Les outils doivent être attachés.
Le travail doit être programmé.et supervisé de telle sorte qu'un secours puisse être porté immédiatement.
Les travailleurs doivent recevoir une formation adaptée.
D'une manière générale, les formations relatives à la sécurité sont à renouveler...aussi souvent que nécessaire ! |
Art. R4323-89. L'utilisation des techniques d'accès et de positionnement au moyen de cordes doit respecter les conditions suivantes :
« a) Le système doit comporter au moins une corde de travail, constituant un moyen d'accès, de descente et de soutien, et une corde de sécurité, équipée d'un système d'arrêt des chutes.
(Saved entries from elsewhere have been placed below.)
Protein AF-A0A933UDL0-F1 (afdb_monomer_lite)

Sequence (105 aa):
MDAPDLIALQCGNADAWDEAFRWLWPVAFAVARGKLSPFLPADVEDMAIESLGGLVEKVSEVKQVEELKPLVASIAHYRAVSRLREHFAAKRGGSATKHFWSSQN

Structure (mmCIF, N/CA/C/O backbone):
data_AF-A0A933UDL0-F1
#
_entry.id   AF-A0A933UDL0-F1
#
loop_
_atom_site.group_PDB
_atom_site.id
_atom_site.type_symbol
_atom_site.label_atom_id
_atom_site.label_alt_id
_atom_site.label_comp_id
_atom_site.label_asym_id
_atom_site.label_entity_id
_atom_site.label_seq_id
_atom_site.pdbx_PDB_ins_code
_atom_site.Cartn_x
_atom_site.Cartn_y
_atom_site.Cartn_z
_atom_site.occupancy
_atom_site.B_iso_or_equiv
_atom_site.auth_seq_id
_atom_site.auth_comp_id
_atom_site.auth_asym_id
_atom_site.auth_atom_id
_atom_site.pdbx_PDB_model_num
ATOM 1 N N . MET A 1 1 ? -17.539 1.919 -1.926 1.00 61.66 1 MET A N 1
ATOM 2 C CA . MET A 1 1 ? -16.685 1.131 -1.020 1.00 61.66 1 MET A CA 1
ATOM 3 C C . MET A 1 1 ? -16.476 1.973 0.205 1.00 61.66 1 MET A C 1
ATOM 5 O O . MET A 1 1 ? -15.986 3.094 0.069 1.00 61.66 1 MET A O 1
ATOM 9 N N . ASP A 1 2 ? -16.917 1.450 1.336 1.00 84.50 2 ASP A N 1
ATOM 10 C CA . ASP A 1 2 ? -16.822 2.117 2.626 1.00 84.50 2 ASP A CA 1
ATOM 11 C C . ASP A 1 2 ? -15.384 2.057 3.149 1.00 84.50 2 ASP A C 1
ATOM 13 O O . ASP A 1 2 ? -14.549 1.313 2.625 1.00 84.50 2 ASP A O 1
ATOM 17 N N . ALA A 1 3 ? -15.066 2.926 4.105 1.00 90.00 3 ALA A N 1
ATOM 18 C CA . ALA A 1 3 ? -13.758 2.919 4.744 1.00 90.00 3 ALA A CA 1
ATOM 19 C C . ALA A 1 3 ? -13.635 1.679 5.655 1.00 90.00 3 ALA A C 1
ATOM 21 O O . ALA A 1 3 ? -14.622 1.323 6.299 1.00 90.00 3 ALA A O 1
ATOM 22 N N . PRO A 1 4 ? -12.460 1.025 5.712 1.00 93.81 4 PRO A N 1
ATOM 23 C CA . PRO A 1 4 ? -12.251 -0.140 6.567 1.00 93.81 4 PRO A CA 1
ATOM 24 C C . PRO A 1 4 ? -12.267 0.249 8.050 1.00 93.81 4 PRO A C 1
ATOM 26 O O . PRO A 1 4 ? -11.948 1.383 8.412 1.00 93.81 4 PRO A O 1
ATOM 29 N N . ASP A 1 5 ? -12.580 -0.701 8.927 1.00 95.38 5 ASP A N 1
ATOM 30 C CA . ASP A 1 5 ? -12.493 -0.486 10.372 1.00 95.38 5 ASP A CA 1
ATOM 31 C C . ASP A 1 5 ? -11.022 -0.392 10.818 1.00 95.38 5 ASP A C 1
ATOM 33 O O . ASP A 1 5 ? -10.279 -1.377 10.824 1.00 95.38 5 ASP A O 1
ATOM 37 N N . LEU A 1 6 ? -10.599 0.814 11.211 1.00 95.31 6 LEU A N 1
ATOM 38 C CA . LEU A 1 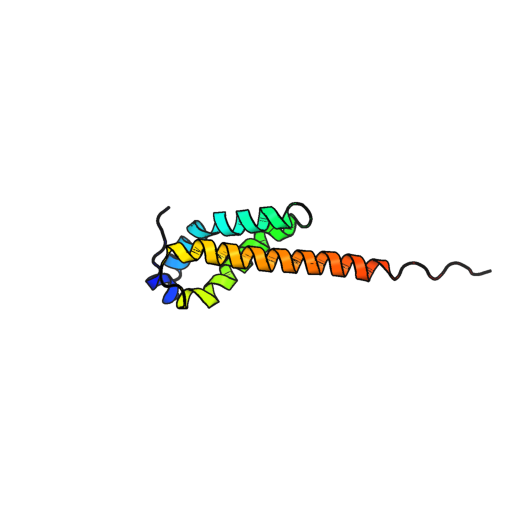6 ? -9.232 1.082 11.657 1.00 95.31 6 LEU A CA 1
ATOM 39 C C . LEU A 1 6 ? -8.850 0.287 12.912 1.00 95.31 6 LEU A C 1
ATOM 41 O O . LEU A 1 6 ? -7.716 -0.180 13.007 1.00 95.31 6 LEU A O 1
ATOM 45 N N . ILE A 1 7 ? -9.769 0.113 13.861 1.00 95.62 7 ILE A N 1
ATOM 46 C CA . ILE A 1 7 ? -9.482 -0.632 15.091 1.00 95.62 7 ILE A CA 1
ATOM 47 C C . ILE A 1 7 ? -9.284 -2.109 14.754 1.00 95.62 7 ILE A C 1
ATOM 49 O O . ILE A 1 7 ? -8.318 -2.723 15.207 1.00 95.62 7 ILE A O 1
ATOM 53 N N . ALA A 1 8 ? -10.137 -2.669 13.892 1.00 95.69 8 ALA A N 1
ATOM 54 C CA . ALA A 1 8 ? -9.985 -4.045 13.428 1.00 95.69 8 ALA A CA 1
ATOM 55 C C . ALA A 1 8 ? -8.649 -4.259 12.691 1.00 95.69 8 ALA A C 1
ATOM 57 O O . ALA A 1 8 ? -7.960 -5.252 12.942 1.00 95.69 8 ALA A O 1
ATOM 58 N N . LEU A 1 9 ? -8.236 -3.304 11.848 1.00 94.75 9 LEU A N 1
ATOM 59 C CA . LEU A 1 9 ? -6.932 -3.328 11.175 1.00 94.75 9 LEU A CA 1
ATOM 60 C C . LEU A 1 9 ? -5.762 -3.337 12.164 1.00 94.75 9 LEU A C 1
ATOM 62 O O . LEU A 1 9 ? -4.835 -4.136 12.014 1.00 94.75 9 LEU A O 1
ATOM 66 N N . GLN A 1 10 ? -5.813 -2.478 13.184 1.00 94.81 10 GLN A N 1
ATOM 67 C CA . GLN A 1 10 ? -4.785 -2.380 14.225 1.00 94.81 10 GLN A CA 1
ATOM 68 C C . GLN A 1 10 ? -4.692 -3.642 15.086 1.00 94.81 10 GLN A C 1
ATOM 70 O O . GLN A 1 10 ? -3.610 -3.991 15.553 1.00 94.81 10 GLN A O 1
ATOM 75 N N . CYS A 1 11 ? -5.801 -4.361 15.254 1.00 94.88 11 CYS A N 1
ATOM 76 C CA . CYS A 1 11 ? -5.828 -5.665 15.912 1.00 94.88 11 CYS A CA 1
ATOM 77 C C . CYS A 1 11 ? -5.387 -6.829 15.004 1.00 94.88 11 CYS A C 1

Ces deux dispositifs sont ancrés séparément et les deux points d'ancrage doivent faire l'objet d'une note de calcul élaborée par le chef d'établissement ou une personne compétente ;
« b) Les travailleurs doivent être munis d'un harnais d'antichute approprié, l'utiliser et être reliés par ce harnais à la corde de sécurité et à la corde de travail ;
« c) La corde de travail doit être équipée d'un mécanisme sûr de descente et de remontée et comporter un système autobloquant qui empêche la chute de l'utilisateur au cas où celui-ci perdrait le contrôle de ses mouvements. La corde de sécurité doit être équipée d'un dispositif antichute mobile qui accompagne les déplacements du travailleur ;
« d) Les outils et autres accessoires à utiliser par un travailleur doivent être attachés par un moyen approprié, de manière à éviter leur chute ;
« e) Le travail doit être programmé et supervisé de telle sorte qu'un secours puisse être immédiatement porté au travailleur en cas d'urgence ;
« f) Les travailleurs doivent recevoir une formation adéquate et spécifique aux opérations envisagées et aux procédures de sauvetage, dont le contenu est précisé aux articles R4141-13 et R4141-17. et qui est renouvelée dans les conditions prévues à l'article R4141-11.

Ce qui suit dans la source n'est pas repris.